There are tons of valid uses for the color profile and other metadata in PNG files. Generally, I don't want services dicking with this stuff (in some cases I don't care, but I don't want the service to decide when I do or don't because it is bound to decide wrong some of the time, so they should just leave my data alone).

Onus should be on the content developer to save the image in a proper format and strip all metadata that isn't required. I don't want services I use stripping this stuff willy-nilly. Perhaps I want accurate color profile data in my PNGs so my tumblr followers can make accurate prints. Perhaps I want geolocation EXIF data in there because my blog is read by people who want to see this data, etc.

tl;dr -- Don't listen to this guy, Tumblr (or anyone else). He makes the classic mistake of "because something isn't important to me, it has no use".


There is no possible reason why you would need metadata for any kind of thumbnail, much less a user icon.

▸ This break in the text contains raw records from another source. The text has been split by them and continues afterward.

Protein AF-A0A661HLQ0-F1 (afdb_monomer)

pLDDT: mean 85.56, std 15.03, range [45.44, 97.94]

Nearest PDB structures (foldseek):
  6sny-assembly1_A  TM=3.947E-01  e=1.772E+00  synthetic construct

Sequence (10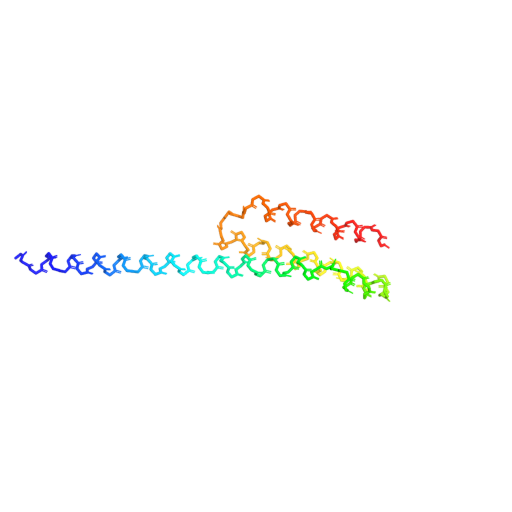8 aa):
MKNSKIFMAALLVLAFNSTVYADKFKFQICKDAETSFWNTLHATYDDSEKAIVKGLKPKAKKIYFETALADIQTSFADLQMVCKNPSTDQRSAYESKENELRKALHAL

Secondary structure (DSSP, 8-state):
--HHHHHHHHHHHHHHHHHHHHHHHHHHHHHHHHHHHHHHHHHTT-HHHHHHHHHS-HHHHHHHHHHHHHHHHHHHHHHHHHHSS--HHHHHHHHHHHHHHHHHHHT-

Solvent-accessible surface area (backbone atoms only — not comparable to full-atom values): 5903 Å² total; per-residue (Å²): 128,72,68,62,59,55,53,51,51,52,52,48,54,52,51,54,50,53,50,54,52,51,52,54,50,50,51,48,54,27,53,51,33,50,52,50,33,53,50,48,58,60,63,54,78,27,78,71,46,47,60,55,49,69,75,44,55,71,72,56,39,49,52,50,39,55,49,53,50,49,51,53,51,50,37,50,49,52,26,35,71,63,51,68,63,68,50,70,66,57,50,52,52,48,56,52,51,51,51,52,43,50,53,55,54,74,72,108

Mean predicted aligned error: 8.9 Å

Structure (mmCIF, N/CA/C/O backbone):
data_AF-A0A661HLQ0-F1
#
_entry.id   AF-A0A661HLQ0-F1
#
loop_
_atom_site.group_PDB
_atom_site.id
_atom_site.type_symbol
_atom_site.label_atom_id
_atom_site.label_alt_id
_atom_site.label_comp_id
_atom_site.label_asym_id
_atom_site.label_entity_id
_atom_site.label_seq_id
_atom_site.pdbx_PDB_ins_code
_atom_site.Cartn_x
_atom_site.Cartn_y
_atom_site.Cartn_z
_atom_site.occupancy
_atom_site.B_iso_or_equiv
_atom_site.auth_seq_id
_atom_site.auth_comp_id
_atom_site.auth_asym_id
_atom_site.auth_atom_id
_atom_site.pdbx_PDB_model_num
ATOM 1 N N . MET A 1 1 ? 32.196 -20.914 -47.363 1.00 45.44 1 MET A N 1
ATOM 2 C CA . MET A 1 1 ? 32.235 -19.976 -46.209 1.00 45.44 1 MET A CA 1
ATOM 3 C C . MET A 1 1 ? 31.344 -18.720 -46.355 1.00 45.44 1 MET A C 1
ATOM 5 O O . MET A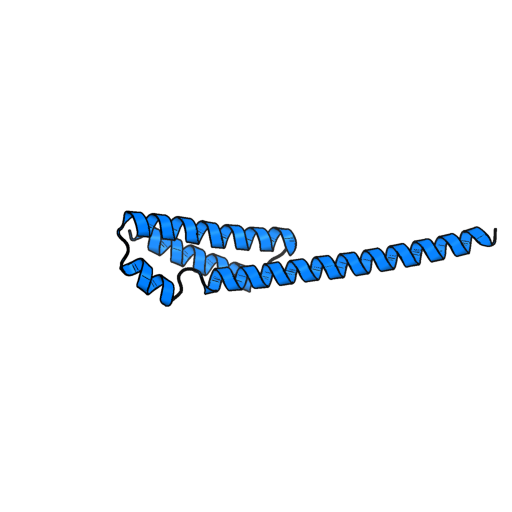 1 1 ? 31.426 -17.846 -45.502 1.00 45.44 1 MET A O 1
ATOM 9 N N . LYS A 1 2 ? 30.461 -18.599 -47.369 1.00 48.94 2 LYS A N 1
ATOM 10 C CA . LYS A 1 2 ? 29.550 -17.435 -47.523 1.00 48.94 2 LYS A CA 1
ATOM 11 C C . LYS A 1 2 ? 28.260 -17.533 -46.683 1.00 48.94 2 LYS A C 1
ATOM 13 O O . LYS A 1 2 ? 27.799 -16.521 -46.172 1.00 48.94 2 LYS A O 1
ATOM 18 N N . ASN A 1 3 ? 27.745 -18.745 -46.451 1.00 49.41 3 ASN A N 1
ATOM 19 C CA . ASN A 1 3 ? 26.465 -18.956 -45.750 1.00 49.41 3 ASN A CA 1
ATOM 20 C C . ASN A 1 3 ? 26.550 -18.779 -44.222 1.00 49.41 3 ASN A C 1
ATOM 22 O O . ASN A 1 3 ? 25.559 -18.438 -43.588 1.00 49.41 3 ASN A O 1
ATOM 26 N N . SER A 1 4 ? 27.740 -18.948 -43.633 1.00 56.53 4 SER A N 1
ATOM 27 C CA . SER A 1 4 ? 27.960 -18.782 -42.187 1.00 56.53 4 SER A CA 1
ATOM 28 C C . SER A 1 4 ? 27.803 -17.323 -41.730 1.00 56.53 4 SER A C 1
ATOM 30 O O . SER A 1 4 ? 27.242 -17.081 -40.666 1.00 56.53 4 SER A O 1
ATOM 32 N N . LYS A 1 5 ? 28.207 -16.343 -42.554 1.00 51.53 5 LYS A N 1
ATOM 33 C CA . LYS A 1 5 ? 28.102 -14.910 -42.216 1.00 51.53 5 LYS A CA 1
ATOM 34 C C . LYS A 1 5 ? 26.655 -14.400 -42.225 1.00 51.53 5 LYS A C 1
ATOM 36 O O . LYS A 1 5 ? 26.299 -13.575 -41.392 1.00 51.53 5 LYS A O 1
ATOM 41 N N . ILE A 1 6 ? 25.823 -14.916 -43.134 1.00 59.75 6 ILE A N 1
ATOM 42 C CA . ILE A 1 6 ? 24.397 -14.557 -43.236 1.00 59.75 6 ILE A CA 1
ATOM 43 C C . ILE A 1 6 ? 23.620 -15.125 -42.042 1.00 59.75 6 ILE A C 1
ATOM 45 O O . ILE A 1 6 ? 22.824 -14.415 -41.434 1.00 59.75 6 ILE A O 1
ATOM 49 N N . PHE A 1 7 ? 23.911 -16.369 -41.649 1.00 52.97 7 PHE A N 1
ATOM 50 C CA . PHE A 1 7 ? 23.320 -16.982 -40.456 1.00 52.97 7 PHE A CA 1
ATOM 51 C C . PHE A 1 7 ? 23.681 -16.228 -39.169 1.00 52.97 7 PHE A C 1
ATOM 53 O O . PHE A 1 7 ? 22.820 -16.020 -38.319 1.00 52.97 7 PHE A O 1
ATOM 60 N N . MET A 1 8 ? 24.928 -15.764 -39.045 1.00 55.88 8 MET A N 1
ATOM 61 C CA . MET A 1 8 ? 25.377 -14.972 -37.895 1.00 55.88 8 MET A CA 1
ATOM 62 C C . MET A 1 8 ? 24.672 -13.612 -37.811 1.00 55.88 8 MET A C 1
ATOM 64 O O . MET A 1 8 ? 24.247 -13.212 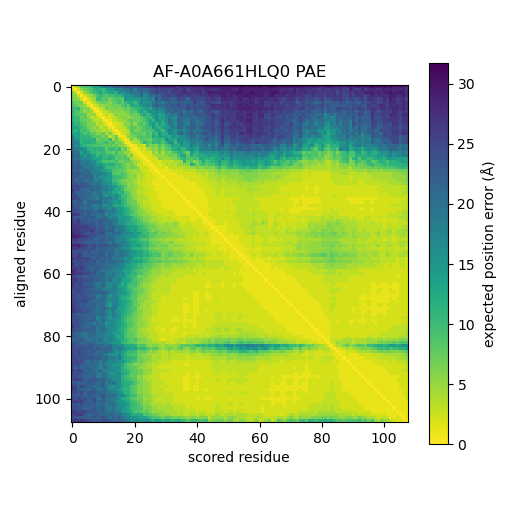-36.731 1.00 55.88 8 MET A O 1
ATOM 68 N N . ALA A 1 9 ? 24.496 -12.923 -38.942 1.00 61.59 9 ALA A N 1
ATOM 69 C CA . ALA A 1 9 ? 23.768 -11.656 -38.987 1.00 61.59 9 ALA A CA 1
ATOM 70 C C . ALA A 1 9 ? 22.278 -11.834 -38.644 1.00 61.59 9 ALA A C 1
ATOM 72 O O . ALA A 1 9 ? 21.730 -11.041 -37.884 1.00 61.59 9 ALA A O 1
ATOM 73 N N . ALA A 1 10 ? 21.635 -12.898 -39.136 1.00 61.25 10 ALA A N 1
ATOM 74 C CA . ALA A 1 10 ? 20.244 -13.207 -38.805 1.00 61.25 10 ALA A CA 1
ATOM 75 C C . ALA A 1 10 ? 20.058 -13.531 -37.310 1.00 61.25 10 ALA A C 1
ATOM 77 O O . ALA A 1 10 ? 19.129 -13.021 -36.686 1.00 61.25 10 ALA A O 1
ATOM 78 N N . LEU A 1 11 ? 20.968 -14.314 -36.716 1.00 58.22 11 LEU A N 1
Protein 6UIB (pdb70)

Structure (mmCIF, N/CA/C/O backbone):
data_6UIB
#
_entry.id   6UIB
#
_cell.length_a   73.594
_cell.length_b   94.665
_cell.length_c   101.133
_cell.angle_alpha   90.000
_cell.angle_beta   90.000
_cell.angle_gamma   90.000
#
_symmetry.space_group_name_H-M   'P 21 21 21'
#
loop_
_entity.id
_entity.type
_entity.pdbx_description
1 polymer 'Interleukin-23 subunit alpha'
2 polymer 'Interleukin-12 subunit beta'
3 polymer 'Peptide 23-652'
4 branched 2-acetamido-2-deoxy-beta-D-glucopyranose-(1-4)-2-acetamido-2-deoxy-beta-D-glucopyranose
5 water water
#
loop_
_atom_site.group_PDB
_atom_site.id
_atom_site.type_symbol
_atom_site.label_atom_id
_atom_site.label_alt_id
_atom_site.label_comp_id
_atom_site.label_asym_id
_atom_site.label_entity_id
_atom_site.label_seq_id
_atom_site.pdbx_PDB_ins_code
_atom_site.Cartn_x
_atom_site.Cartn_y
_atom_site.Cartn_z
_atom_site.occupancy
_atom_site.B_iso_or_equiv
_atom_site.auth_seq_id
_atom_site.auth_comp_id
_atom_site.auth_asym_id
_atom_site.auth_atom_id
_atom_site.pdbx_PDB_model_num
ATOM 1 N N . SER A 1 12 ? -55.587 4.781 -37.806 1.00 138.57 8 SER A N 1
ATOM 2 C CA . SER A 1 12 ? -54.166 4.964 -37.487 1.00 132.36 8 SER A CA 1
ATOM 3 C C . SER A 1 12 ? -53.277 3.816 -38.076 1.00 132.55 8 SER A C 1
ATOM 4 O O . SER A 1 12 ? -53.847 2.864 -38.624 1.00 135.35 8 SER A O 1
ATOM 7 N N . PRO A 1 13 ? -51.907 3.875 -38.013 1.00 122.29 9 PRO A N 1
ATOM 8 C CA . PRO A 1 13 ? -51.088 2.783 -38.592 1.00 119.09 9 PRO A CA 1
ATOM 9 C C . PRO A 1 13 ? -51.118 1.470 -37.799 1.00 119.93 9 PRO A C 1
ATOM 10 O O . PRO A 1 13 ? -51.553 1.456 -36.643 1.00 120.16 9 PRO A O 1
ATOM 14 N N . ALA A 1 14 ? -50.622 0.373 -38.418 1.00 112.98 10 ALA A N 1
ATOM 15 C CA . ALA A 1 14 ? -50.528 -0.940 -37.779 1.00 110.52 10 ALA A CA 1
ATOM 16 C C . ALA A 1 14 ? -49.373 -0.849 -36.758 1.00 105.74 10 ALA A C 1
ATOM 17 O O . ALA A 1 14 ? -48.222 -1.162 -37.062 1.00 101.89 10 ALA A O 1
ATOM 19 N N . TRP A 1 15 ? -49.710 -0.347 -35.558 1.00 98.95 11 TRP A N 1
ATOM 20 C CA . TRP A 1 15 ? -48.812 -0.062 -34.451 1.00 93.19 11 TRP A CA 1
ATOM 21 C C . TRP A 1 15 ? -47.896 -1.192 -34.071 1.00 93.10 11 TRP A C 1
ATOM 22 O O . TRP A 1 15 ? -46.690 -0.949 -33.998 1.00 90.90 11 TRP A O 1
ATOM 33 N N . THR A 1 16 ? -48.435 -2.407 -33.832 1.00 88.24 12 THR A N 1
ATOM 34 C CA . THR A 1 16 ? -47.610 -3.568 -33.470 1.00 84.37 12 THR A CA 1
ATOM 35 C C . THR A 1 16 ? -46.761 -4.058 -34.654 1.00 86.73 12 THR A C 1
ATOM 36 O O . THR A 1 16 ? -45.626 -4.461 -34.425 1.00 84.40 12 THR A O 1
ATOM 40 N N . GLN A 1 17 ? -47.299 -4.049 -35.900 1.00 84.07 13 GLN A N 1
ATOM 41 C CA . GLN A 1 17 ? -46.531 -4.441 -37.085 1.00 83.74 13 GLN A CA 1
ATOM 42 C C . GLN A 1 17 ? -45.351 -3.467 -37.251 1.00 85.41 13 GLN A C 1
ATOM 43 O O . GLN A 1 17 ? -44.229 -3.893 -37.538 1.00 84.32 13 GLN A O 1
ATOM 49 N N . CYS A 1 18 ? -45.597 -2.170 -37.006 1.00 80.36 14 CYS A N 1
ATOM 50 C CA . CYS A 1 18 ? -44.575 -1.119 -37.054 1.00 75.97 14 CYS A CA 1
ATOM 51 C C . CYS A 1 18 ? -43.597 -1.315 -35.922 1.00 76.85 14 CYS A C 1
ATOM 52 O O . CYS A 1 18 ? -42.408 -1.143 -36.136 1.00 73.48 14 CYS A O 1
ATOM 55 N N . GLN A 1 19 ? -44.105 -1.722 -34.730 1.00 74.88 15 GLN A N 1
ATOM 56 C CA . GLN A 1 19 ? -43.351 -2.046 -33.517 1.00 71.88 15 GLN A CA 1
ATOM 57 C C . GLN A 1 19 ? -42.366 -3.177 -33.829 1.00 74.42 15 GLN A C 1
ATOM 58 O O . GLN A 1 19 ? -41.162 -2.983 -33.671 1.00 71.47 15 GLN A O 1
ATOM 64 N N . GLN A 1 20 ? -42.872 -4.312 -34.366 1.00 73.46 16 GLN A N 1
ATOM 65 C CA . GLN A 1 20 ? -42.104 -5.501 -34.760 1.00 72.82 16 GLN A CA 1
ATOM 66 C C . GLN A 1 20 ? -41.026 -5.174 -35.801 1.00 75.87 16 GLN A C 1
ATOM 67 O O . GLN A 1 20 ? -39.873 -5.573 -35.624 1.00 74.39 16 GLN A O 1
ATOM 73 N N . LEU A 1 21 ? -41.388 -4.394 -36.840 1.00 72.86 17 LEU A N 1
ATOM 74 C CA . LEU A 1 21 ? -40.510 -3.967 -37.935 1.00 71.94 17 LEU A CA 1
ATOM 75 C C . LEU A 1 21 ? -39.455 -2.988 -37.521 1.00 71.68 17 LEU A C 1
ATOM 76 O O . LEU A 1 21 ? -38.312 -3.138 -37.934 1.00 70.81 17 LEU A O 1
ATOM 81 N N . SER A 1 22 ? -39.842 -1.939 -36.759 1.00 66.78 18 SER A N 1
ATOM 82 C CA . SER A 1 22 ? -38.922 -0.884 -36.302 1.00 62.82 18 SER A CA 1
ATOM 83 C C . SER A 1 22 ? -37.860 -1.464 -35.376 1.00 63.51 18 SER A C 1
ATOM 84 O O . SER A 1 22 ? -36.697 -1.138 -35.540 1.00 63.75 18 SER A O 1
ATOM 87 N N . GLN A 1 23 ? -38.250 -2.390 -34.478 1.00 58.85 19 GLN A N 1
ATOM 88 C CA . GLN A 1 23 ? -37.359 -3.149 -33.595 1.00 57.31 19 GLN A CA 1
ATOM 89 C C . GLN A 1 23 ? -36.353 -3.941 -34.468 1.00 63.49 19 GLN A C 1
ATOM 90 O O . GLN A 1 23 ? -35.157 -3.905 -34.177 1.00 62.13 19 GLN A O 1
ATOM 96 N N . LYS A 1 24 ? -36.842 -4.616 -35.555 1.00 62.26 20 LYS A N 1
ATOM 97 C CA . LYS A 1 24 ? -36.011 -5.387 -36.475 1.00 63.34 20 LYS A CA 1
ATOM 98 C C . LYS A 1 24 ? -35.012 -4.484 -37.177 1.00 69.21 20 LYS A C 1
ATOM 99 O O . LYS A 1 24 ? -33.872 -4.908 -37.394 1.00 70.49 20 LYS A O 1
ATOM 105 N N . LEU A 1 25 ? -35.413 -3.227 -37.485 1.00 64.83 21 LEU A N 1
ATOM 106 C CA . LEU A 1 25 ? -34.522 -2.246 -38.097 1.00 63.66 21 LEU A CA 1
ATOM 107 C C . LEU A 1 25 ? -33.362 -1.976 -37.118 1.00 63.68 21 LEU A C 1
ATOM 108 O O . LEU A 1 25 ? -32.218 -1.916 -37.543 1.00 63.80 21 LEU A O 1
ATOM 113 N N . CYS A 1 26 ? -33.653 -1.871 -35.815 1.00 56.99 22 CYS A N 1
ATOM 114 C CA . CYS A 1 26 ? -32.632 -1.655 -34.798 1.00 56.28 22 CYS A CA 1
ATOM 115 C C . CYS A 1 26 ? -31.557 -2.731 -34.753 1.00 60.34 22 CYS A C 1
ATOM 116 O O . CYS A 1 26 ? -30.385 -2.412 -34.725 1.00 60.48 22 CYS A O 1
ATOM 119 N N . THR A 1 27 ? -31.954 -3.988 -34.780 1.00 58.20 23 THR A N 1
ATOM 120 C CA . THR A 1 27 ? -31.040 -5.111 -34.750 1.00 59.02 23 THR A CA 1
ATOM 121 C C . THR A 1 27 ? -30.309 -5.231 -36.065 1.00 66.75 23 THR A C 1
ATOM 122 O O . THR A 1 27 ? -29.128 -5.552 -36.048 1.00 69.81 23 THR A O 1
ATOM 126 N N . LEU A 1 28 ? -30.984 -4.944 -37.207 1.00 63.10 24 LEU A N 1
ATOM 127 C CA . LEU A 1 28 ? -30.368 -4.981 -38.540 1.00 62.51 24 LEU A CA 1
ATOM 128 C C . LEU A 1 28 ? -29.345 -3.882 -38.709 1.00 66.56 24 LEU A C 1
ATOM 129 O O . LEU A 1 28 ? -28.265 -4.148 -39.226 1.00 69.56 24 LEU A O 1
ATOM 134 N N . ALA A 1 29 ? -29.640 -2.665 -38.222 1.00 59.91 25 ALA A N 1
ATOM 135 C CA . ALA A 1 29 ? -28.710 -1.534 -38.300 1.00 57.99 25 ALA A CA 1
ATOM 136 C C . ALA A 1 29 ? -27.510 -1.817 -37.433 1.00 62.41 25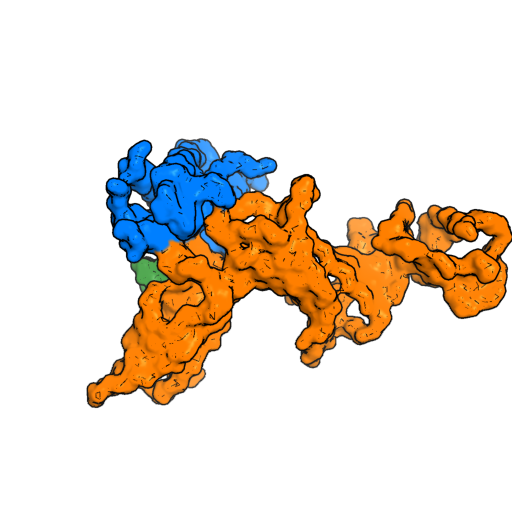 ALA A C 1
ATOM 137 O O . ALA A 1 29 ? -26.412 -1.393 -37.764 1.00 64.40 25 ALA A O 1
ATOM 139 N N . TRP A 1 30 ? -27.707 -2.591 -36.351 1.00 57.87 26 TRP A N 1
ATOM 140 C CA . TRP A 1 30 ? -26.632 -2.974 -35.442 1.00 57.39 26 TRP A CA 1
ATOM 141 C C . TRP A 1 30 ? -25.669 -3.920 -36.155 1.00 63.73 26 TRP A C 1
ATOM 142 O O . TRP A 1 30 ? -24.490 -3.620 -36.246 1.00 63.80 26 TRP A O 1
ATOM 153 N N . SER A 1 31 ? -26.187 -5.046 -36.676 1.00 61.26 27 SER A N 1
ATOM 154 C CA . SER A 1 31 ? -25.416 -6.063 -37.367 1.00 63.84 27 SER A CA 1
ATOM 155 C C . SER A 1 31 ? -24.642 -5.520 -38.561 1.00 72.67 27 SER A C 1
ATOM 156 O O . SER A 1 31 ? -23.530 -5.981 -38.808 1.00 75.92 27 SER A O 1
ATOM 159 N N . ALA A 1 32 ? -25.207 -4.509 -39.271 1.00 68.39 28 ALA A N 1
ATOM 160 C CA . ALA A 1 32 ? -24.591 -3.862 -40.429 1.00 67.83 28 ALA A CA 1
ATOM 161 C C . ALA A 1 32 ? -23.381 -3.034 -39.988 1.00 71.70 28 ALA A C 1
ATOM 162 O O . ALA A 1 32 ? -22.444 -2.869 -40.760 1.00 73.10 28 ALA A O 1
ATOM 164 N N . HIS A 1 33 ? -23.391 -2.537 -38.735 1.00 67.12 29 HIS A N 1
ATOM 165 C CA . HIS A 1 33 ? -22.310 -1.728 -38.162 1.00 66.07 29 HIS A CA 1
ATOM 166 C C . HIS A 1 33 ? -22.166 -2.049 -36.666 1.00 68.38 29 HIS A C 1
ATOM 167 O O . HIS A 1 33 ? -22.592 -1.255 -35.853 1.00 66.57 29 HIS A O 1
ATOM 174 N N . PRO A 1 34 ? -21.643 -3.221 -36.252 1.00 67.20 30 PRO A N 1
ATOM 175 C CA . PRO A 1 34 ? -21.585 -3.526 -34.805 1.00 66.72 30 PRO A CA 1
ATOM 176 C C . PRO A 1 34 ? -20.392 -2.857 -34.128 1.00 73.43 30 PRO A C 1
ATOM 177 O O . PRO A 1 34 ? -19.540 -3.539 -33.545 1.00 73.48 30 PRO A O 1
ATOM 181 N N . LEU A 1 35 ? -20.317 -1.525 -34.227 1.00 71.92 31 LEU A N 1
ATOM 182 C CA . LEU A 1 35 ? -19.182 -0.770 -33.721 1.00 75.30 31 LEU A CA 1
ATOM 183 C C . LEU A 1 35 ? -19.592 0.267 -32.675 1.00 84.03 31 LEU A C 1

In any event, tumblr already resizes all large images to a maximum of 1280 pixels on either axis. If you were very concerned with maintaining images in their original state, this would be driving you up a wall. Good thing it's trivially easy to use alternative image hosting sites, like flickr or photobucket, on tumblr.


There's metadata and there's metadata. Sure, EXIF, IPTC and XMP data is usually entirely useless for web images. But colour profile information actually has the information needed to correctly render the colours in the image.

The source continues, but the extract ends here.